A 50,000-person trial compares two diets and reports a statistically significant average weight difference of 0.3 lb after a year. Are you impressed? Before reading on, decide what the word "significant" is actually telling you here — and what it isn't.

Here's the trick the headline plays. With 50,000 people, even a difference of a third of a pound has almost no wiggle room — the measurement is so precise that you can rule out "exactly zero" with confidence. So the study is right: the effect is probably real. It's also useless. Nobody changes their diet for 0.3 lb a year. "Statistically significant" answered a question you didn't ask. It told you the effect is probably not zero. It said nothing about whether it's big enough to care about. Those are different questions, and the second one is the one your body, your wallet, and your time actually live in.

The one idea

Read any result in this order: (1) how big is the effect — is it enough to matter? (2) how precise is it — read the confidence interval; could the truth be nothing, or could it be huge? (3) only then, the p-value — is it probably not just chance? Significance is a yes/no about chance, not a measure of size. Lead with size and precision; the p-value is the last thing you look at, not the first.
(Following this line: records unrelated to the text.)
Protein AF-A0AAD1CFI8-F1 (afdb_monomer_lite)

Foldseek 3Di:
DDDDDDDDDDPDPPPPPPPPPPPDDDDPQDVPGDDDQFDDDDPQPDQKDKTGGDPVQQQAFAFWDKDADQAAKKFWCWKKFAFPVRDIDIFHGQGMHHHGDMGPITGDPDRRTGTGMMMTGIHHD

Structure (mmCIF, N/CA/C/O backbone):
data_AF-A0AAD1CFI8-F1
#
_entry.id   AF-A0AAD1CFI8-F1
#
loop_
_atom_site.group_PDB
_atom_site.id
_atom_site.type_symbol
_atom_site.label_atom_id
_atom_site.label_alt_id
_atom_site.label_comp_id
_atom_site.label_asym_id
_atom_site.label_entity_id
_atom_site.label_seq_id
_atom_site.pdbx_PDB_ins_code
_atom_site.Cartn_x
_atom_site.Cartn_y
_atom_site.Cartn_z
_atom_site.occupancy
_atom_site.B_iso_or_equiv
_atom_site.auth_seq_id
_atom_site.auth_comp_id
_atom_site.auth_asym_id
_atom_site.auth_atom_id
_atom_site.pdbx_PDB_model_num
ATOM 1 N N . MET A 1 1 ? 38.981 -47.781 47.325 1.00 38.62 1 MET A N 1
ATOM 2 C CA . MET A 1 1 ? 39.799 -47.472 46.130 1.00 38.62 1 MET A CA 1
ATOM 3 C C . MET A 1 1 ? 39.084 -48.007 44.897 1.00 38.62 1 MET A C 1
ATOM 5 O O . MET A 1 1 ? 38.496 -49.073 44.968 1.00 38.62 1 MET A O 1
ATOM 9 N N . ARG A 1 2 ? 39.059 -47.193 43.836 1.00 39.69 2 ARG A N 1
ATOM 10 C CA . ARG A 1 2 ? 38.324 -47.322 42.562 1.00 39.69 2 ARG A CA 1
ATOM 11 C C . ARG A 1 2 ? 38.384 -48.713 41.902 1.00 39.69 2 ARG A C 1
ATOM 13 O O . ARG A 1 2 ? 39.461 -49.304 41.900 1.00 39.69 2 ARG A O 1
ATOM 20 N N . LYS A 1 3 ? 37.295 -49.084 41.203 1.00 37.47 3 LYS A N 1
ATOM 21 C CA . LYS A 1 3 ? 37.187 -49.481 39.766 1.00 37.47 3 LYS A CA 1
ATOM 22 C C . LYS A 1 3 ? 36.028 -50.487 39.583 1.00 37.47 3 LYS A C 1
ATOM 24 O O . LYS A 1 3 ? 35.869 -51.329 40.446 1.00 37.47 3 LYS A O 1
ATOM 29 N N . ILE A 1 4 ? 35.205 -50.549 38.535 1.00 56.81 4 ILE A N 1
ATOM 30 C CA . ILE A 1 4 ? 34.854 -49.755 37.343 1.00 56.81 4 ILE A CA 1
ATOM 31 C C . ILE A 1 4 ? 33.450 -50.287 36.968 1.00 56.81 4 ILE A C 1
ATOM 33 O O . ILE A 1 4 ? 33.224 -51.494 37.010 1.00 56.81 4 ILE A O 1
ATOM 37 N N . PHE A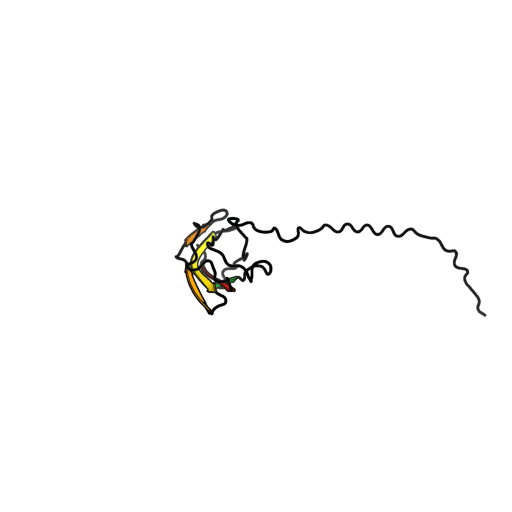 1 5 ? 32.512 -49.396 36.643 1.00 43.25 5 PHE A N 1
ATOM 38 C CA . PHE A 1 5 ? 31.165 -49.730 36.172 1.00 43.25 5 PHE A CA 1
ATOM 39 C C . PHE A 1 5 ? 31.225 -50.416 34.798 1.00 43.25 5 PHE A C 1
ATOM 41 O O . PHE A 1 5 ? 31.801 -49.860 33.863 1.00 43.25 5 PHE A O 1
ATOM 48 N N . ALA A 1 6 ? 30.604 -51.590 34.661 1.00 46.00 6 ALA A N 1
ATOM 49 C CA . ALA A 1 6 ? 30.362 -52.218 33.367 1.00 46.00 6 ALA A CA 1
ATOM 50 C C . ALA A 1 6 ? 29.022 -51.717 32.810 1.00 46.00 6 ALA A C 1
ATOM 52 O O . ALA A 1 6 ? 27.953 -52.092 33.292 1.00 46.00 6 ALA A O 1
ATOM 53 N N . LEU A 1 7 ? 29.104 -50.837 31.808 1.00 44.62 7 LEU A N 1
ATOM 54 C CA . LEU A 1 7 ? 27.984 -50.453 30.955 1.00 44.62 7 LEU A CA 1
ATOM 55 C C . LEU A 1 7 ? 27.497 -51.685 30.185 1.00 44.62 7 LEU A C 1
ATOM 57 O O . LEU A 1 7 ? 28.225 -52.225 29.354 1.00 44.62 7 LEU A O 1
ATOM 61 N N . THR A 1 8 ? 26.254 -52.096 30.415 1.00 53.59 8 THR A N 1
ATOM 62 C CA . THR A 1 8 ? 25.527 -52.941 29.468 1.00 53.59 8 THR A CA 1
ATOM 63 C C . THR A 1 8 ? 24.787 -52.034 28.493 1.00 53.59 8 THR A C 1
ATOM 65 O O . THR A 1 8 ? 23.968 -51.195 28.863 1.00 53.59 8 THR A O 1
ATOM 68 N N . ALA A 1 9 ? 25.168 -52.163 27.226 1.00 49.69 9 ALA A N 1
ATOM 69 C CA . ALA A 1 9 ? 24.619 -51.431 26.103 1.00 49.69 9 ALA A CA 1
ATOM 70 C C . ALA A 1 9 ? 23.176 -51.883 25.835 1.00 49.69 9 ALA A C 1
ATOM 72 O O . ALA A 1 9 ? 22.943 -52.902 25.190 1.00 49.69 9 ALA A O 1
ATOM 73 N N . ALA A 1 10 ? 22.202 -51.115 26.320 1.00 50.66 10 ALA A N 1
ATOM 74 C CA . ALA A 1 10 ? 20.843 -51.173 25.806 1.00 50.66 10 ALA A CA 1
ATOM 75 C C . ALA A 1 10 ? 20.769 -50.252 24.582 1.00 50.66 10 ALA A C 1
ATOM 77 O O . ALA A 1 10 ? 20.718 -49.028 24.700 1.00 50.66 10 ALA A O 1
ATOM 78 N N . ALA A 1 11 ? 20.813 -50.864 23.400 1.00 52.66 11 ALA A N 1
ATOM 79 C CA . ALA A 1 11 ? 20.488 -50.224 22.137 1.00 52.66 11 ALA A CA 1
ATOM 80 C C . ALA A 1 11 ? 19.015 -49.781 22.169 1.00 52.66 11 ALA A C 1
ATOM 82 O O . ALA A 1 11 ? 18.116 -50.557 21.854 1.00 52.66 11 ALA A O 1
ATOM 83 N N . LEU A 1 12 ? 18.758 -48.539 22.585 1.00 44.16 12 LEU A N 1
ATOM 84 C CA . LEU A 1 12 ? 17.461 -47.907 22.383 1.00 44.16 12 LEU A CA 1
ATOM 85 C C . LEU A 1 12 ? 17.440 -47.347 20.959 1.00 44.16 12 LEU A C 1
ATOM 87 O O . LEU A 1 12 ? 18.167 -46.403 20.643 1.00 44.16 12 LEU A O 1
ATOM 91 N N . LEU A 1 13 ? 16.627 -47.962 20.098 1.00 44.00 13 LEU A N 1
ATOM 92 C CA . LEU A 1 13 ? 16.288 -47.437 18.781 1.00 44.00 13 LEU A CA 1
ATOM 93 C C . LEU A 1 13 ? 15.830 -45.979 18.923 1.00 44.00 13 LEU A C 1
ATOM 95 O O . LEU A 1 13 ? 14.781 -45.693 19.501 1.00 44.00 13 LEU A O 1
ATOM 99 N N . ALA A 1 14 ? 16.613 -45.060 18.367 1.00 45.94 14 ALA A N 1
ATOM 100 C CA . ALA A 1 14 ? 16.203 -43.684 18.179 1.00 45.94 14 ALA A CA 1
ATOM 101 C C . ALA A 1 14 ? 15.128 -43.640 17.084 1.00 45.94 14 ALA A C 1
ATOM 103 O O . ALA A 1 14 ? 15.442 -43.667 15.895 1.00 45.94 14 ALA A O 1
ATOM 104 N N . LEU A 1 15 ? 13.853 -43.570 17.471 1.00 42.88 15 LEU A N 1
ATOM 105 C CA . LEU A 1 15 ? 12.790 -43.213 16.537 1.00 42.88 15 LEU A CA 1
ATOM 106 C C . LEU A 1 15 ? 12.737 -41.684 16.435 1.00 42.88 15 LEU A C 1
ATOM 108 O O . LEU A 1 15 ? 11.956 -41.015 17.107 1.00 42.88 15 LEU A O 1
ATOM 112 N N . VAL A 1 16 ? 13.617 -41.119 15.608 1.00 51.62 16 VAL A N 1
ATOM 113 C CA . VAL A 1 16 ? 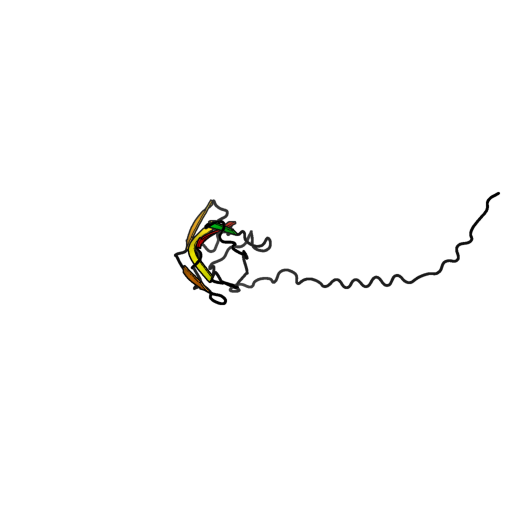13.516 -39.719 15.188 1.00 51.62 16 VAL A CA 1
ATOM 114 C C . VAL A 1 16 ? 12.364 -39.636 14.191 1.00 51.62 16 VAL A C 1
ATOM 116 O O . VAL A 1 16 ? 12.556 -39.792 12.987 1.00 51.62 16 VAL A O 1
ATOM 119 N N . THR A 1 17 ? 11.140 -39.416 14.670 1.00 48.84 17 THR A N 1
ATOM 120 C CA . THR A 1 17 ? 10.047 -39.015 13.781 1.00 48.84 17 THR A CA 1
ATOM 121 C C . THR A 1 17 ? 10.280 -37.563 13.387 1.00 48.84 17 THR A C 1
ATOM 123 O O . THR A 1 17 ? 9.841 -36.636 14.069 1.00 48.84 17 THR A O 1
ATOM 126 N N . LEU A 1 18 ? 10.997 -37.361 12.280 1.00 49.03 18 LEU A N 1
ATOM 127 C CA . LEU A 1 18 ? 10.949 -36.116 11.523 1.00 49.03 18 LEU A CA 1
ATOM 128 C C . LEU A 1 18 ? 9.539 -35.966 10.941 1.00 49.03 18 LEU A C 1
ATOM 130 O O . LEU A 1 18 ? 9.310 -36.181 9.754 1.00 49.03 18 LEU A O 1
ATOM 134 N N . THR A 1 19 ? 8.585 -35.547 11.768 1.00 57.47 19 THR A N 1
ATOM 135 C CA . THR A 1 19 ? 7.353 -34.931 11.273 1.00 57.47 19 THR A CA 1
ATOM 136 C C . THR A 1 19 ? 7.693 -33.491 10.910 1.00 57.47 19 THR A C 1
ATOM 138 O O . THR A 1 19 ? 7.285 -32.531 11.561 1.00 57.47 19 THR A O 1
ATOM 141 N N . GLY A 1 20 ? 8.518 -33.342 9.873 1.00 48.12 20 GLY A N 1
ATOM 142 C CA . GLY A 1 20 ? 8.651 -32.086 9.165 1.00 48.12 20 GLY A CA 1
ATOM 143 C C . GLY A 1 20 ? 7.339 -31.851 8.438 1.00 48.12 20 GLY A C 1
ATOM 144 O O . GLY A 1 20 ? 7.149 -32.338 7.327 1.00 48.12 20 GLY A O 1
ATOM 145 N N . CYS A 1 21 ? 6.418 -31.129 9.072 1.00 43.88 21 CYS A N 1
ATOM 146 C CA . CYS A 1 21 ? 5.337 -30.491 8.343 1.00 43.88 21 CYS A CA 1
ATOM 147 C C . CYS A 1 21 ? 6.023 -29.494 7.406 1.00 43.88 21 CYS A C 1
ATOM 149 O O . CYS A 1 21 ? 6.478 -28.437 7.844 1.00 43.88 21 CYS A O 1
ATOM 151 N N . GLN A 1 22 ? 6.201 -29.877 6.141 1.00 49.91 22 GLN A N 1
ATOM 152 C CA . GLN A 1 22 ? 6.648 -28.963 5.106 1.00 49.91 22 GLN A CA 1
ATOM 153 C C . GLN A 1 22 ? 5.577 -27.878 5.011 1.00 49.91 22 GLN A C 1
ATOM 155 O O . GLN A 1 22 ? 4.534 -28.064 4.386 1.00 49.91 22 GLN A O 1
ATOM 160 N N . SER A 1 23 ? 5.801 -26.754 5.695 1.00 49.81 23 SER A N 1
ATOM 161 C CA . SER A 1 23 ? 5.034 -25.543 5.460 1.00 49.81 23 SER A CA 1
ATOM 162 C C . SER A 1 23 ? 5.206 -25.232 3.985 1.00 49.81 23 SER A C 1
ATOM 164 O O . SER A 1 23 ? 6.335 -25.038 3.532 1.00 49.81 23 SER A O 1
ATOM 166 N N . THR A 1 24 ? 4.094 -25.276 3.256 1.00 49.84 24 THR A N 1
ATOM 167 C CA . THR A 1 24 ? 3.979 -25.007 1.825 1.00 49.84 24 THR A CA 1
ATOM 168 C C . THR A 1 24 ? 5.037 -24.015 1.365 1.00 49.84 24 THR A C 1
ATOM 170 O O . THR A 1 24 ? 4.961 -22.825 1.691 1.00 49.84 24 THR A O 1
ATOM 173 N N . GLY A 1 25 ? 6.022 -24.531 0.623 1.00 42.75 25 GLY A N 1
ATOM 174 C CA . GLY A 1 25 ? 6.923 -23.716 -0.174 1.00 42.75 25 GLY A CA 1
ATOM 175 C C . GLY A 1 25 ? 6.096 -22.722 -0.977 1.00 42.75 25 GLY A C 1
ATOM 176 O O . GLY A 1 25 ? 4.962 -23.023 -1.362 1.00 42.75 25 GLY A O 1
ATOM 177 N N . GLY A 1 26 ? 6.638 -21.515 -1.134 1.00 43.72 26 GLY A N 1
ATOM 178 C CA . GLY A 1 26 ? 5.955 -20.394 -1.757 1.00 43.72 26 GLY A CA 1
ATOM 179 C C . GLY A 1 26 ? 5.129 -20.828 -2.951 1.00 43.72 26 GLY A C 1
ATOM 180 O O . GLY A 1 26 ? 5.675 -21.346 -3.923 1.00 43.72 26 GLY A O 1
ATOM 181 N N . LYS A 1 27 ? 3.806 -20.655 -2.849 1.00 49.00 27 LYS A N 1
ATOM 182 C CA . LYS A 1 27 ? 2.918 -20.834 -3.991 1.00 49.00 27 LYS A CA 1
ATOM 183 C C . LYS A 1 27 ? 3.513 -20.000 -5.119 1.00 49.00 27 LYS A C 1
ATOM 185 O O . LYS A 1 27 ? 3.657 -18.785 -4.969 1.00 49.00 27 LYS A O 1
ATOM 190 N N . ASN A 1 28 ? 3.907 -20.657 -6.206 1.00 57.34 28 ASN A N 1
ATOM 191 C CA . ASN A 1 28 ? 4.218 -19.969 -7.445 1.00 57.34 28 ASN A CA 1
ATOM 192 C C . ASN A 1 28 ? 2.927 -19.269 -7.855 1.00 57.34 28 ASN A C 1
ATOM 194 O O . ASN A 1 28 ? 2.034 -19.916 -8.383 1.00 57.34 28 ASN A O 1
ATOM 198 N N . VAL A 1 29 ? 2.800 -17.986 -7.508 1.00 63.94 29 VAL A N 1
ATOM 199 C CA . VAL A 1 29 ? 1.692 -17.152 -7.971 1.00 63.94 29 VAL A CA 1
ATOM 200 C C . VAL A 1 29 ? 1.814 -17.133 -9.486 1.00 63.94 29 VAL A C 1
ATOM 202 O O . VAL A 1 29 ? 2.813 -16.619 -10.004 1.00 63.94 29 VAL A O 1
ATOM 205 N N . GLY A 1 30 ? 0.866 -17.793 -10.149 1.00 67.00 30 GLY A N 1
ATOM 206 C CA . GLY A 1 30 ? 0.794 -17.881 -11.597 1.00 67.00 30 GLY A CA 1
ATOM 207 C C . GLY A 1 30 ? 0.527 -16.514 -12.216 1.00 67.00 30 GLY A C 1
ATOM 208 O O . GLY A 1 30 ? 0.112 -15.566 -11.544 1.00 67.00 30 GLY A O 1
ATOM 209 N N . GLU A 1 31 ? 0.774 -16.397 -13.515 1.00 69.38 31 GLU A N 1
ATOM 210 C CA . GLU A 1 31 ? 0.391 -15.201 -14.258 1.00 69.38 31 GLU A CA 1
ATOM 211 C C . GLU A 1 31 ? -1.129 -14.985 -14.146 1.00 69.38 31 GLU A C 1
ATOM 213 O O . GLU A 1 31 ? -1.917 -15.909 -14.339 1.00 69.38 31 GLU A O 1
ATOM 218 N N . GLY A 1 32 ? -1.541 -13.773 -13.769 1.00 78.00 32 GLY A N 1
ATOM 219 C CA . GLY A 1 32 ? -2.950 -13.433 -13.543 1.00 78.00 32 GLY A CA 1
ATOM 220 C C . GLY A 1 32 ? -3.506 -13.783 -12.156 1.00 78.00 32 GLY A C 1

What each number actually answers

The three numbers feel interchangeable in headlines, but each answers a separate question, and confusing them is where most bad takes come from.

Three questions, three numbers
NumberAnswersWhat it does NOT tell you
Effect sizeHow big is the difference? (e.g. 0.3 lb, or 20% fewer events)Whether it's real or noise
Confidence intervalThe range the true effect plausibly sits in — how precise the estimate isThat the single point estimate is exactly right
p-valueHow surprising this result would be if there were truly no effectHow big the effect is, or that it matters

The confidence interval is the most underrated of the three, because it quietly contains the other two. A narrow interval sitting far from zero means a precise, real, sizeable effect. A wide interval that crosses zero means "we genuinely can't tell yet — the true effect could be nothing, or it could be large." Read the ends of the interval, not just the midpoint.

-10 +10 +20 +30 EFFECT SIZE → NO EFFECT (0) could be nothing clearly real Wide bar crossing 0 = unsure. Narrow bar past 0 = solid.
Read the whole bar, not the dot. Crossing zero = "can't tell yet."

Significant is not the same as large

The p-value depends heavily on sample size. Pour in enough subjects and a trivial effect crosses the p < 0.05 line, because a huge sample shrinks the noise until even a 0.3 lb difference stands out from zero. "Statistically significant" in a 50,000-person study can mean "real and tiny." So significance is necessary to take a finding seriously, but nowhere near sufficient to act on it.

Small studies that win tend to lie big

The opposite failure is sneakier. Power is a study's ability to detect a real effect; small samples have low power. A low-powered study mostly misses real effects — but on the occasions it does hit significance, it can only do so by landing on an unusually large estimate, because a modest one wouldn't have cleared the bar with so few people. So the "positive" results that survive from small studies are systematically inflated. This is the winner's curse: the splashy small study that gets shared is exactly the one most likely to have overstated the effect. When the bigger replication arrives, the effect usually shrinks.

Work one, then finish one

Worked: A trial of 40,000 people finds a supplement lowers a risk score by 1.5%, with a 95% CI of 0.9% to 2.1%, and p < 0.001. Walk the order. Size: 1.5% — trivial in real terms. CI: 0.9% to 2.1%, narrow and clear of zero, so the effect is precisely measured and almost certainly real. p-value: tiny, confirming it's not chance. Verdict: real but practically worthless. The huge sample bought you certainty about an effect too small to change a single decision. The p-value's drama is doing all the marketing work.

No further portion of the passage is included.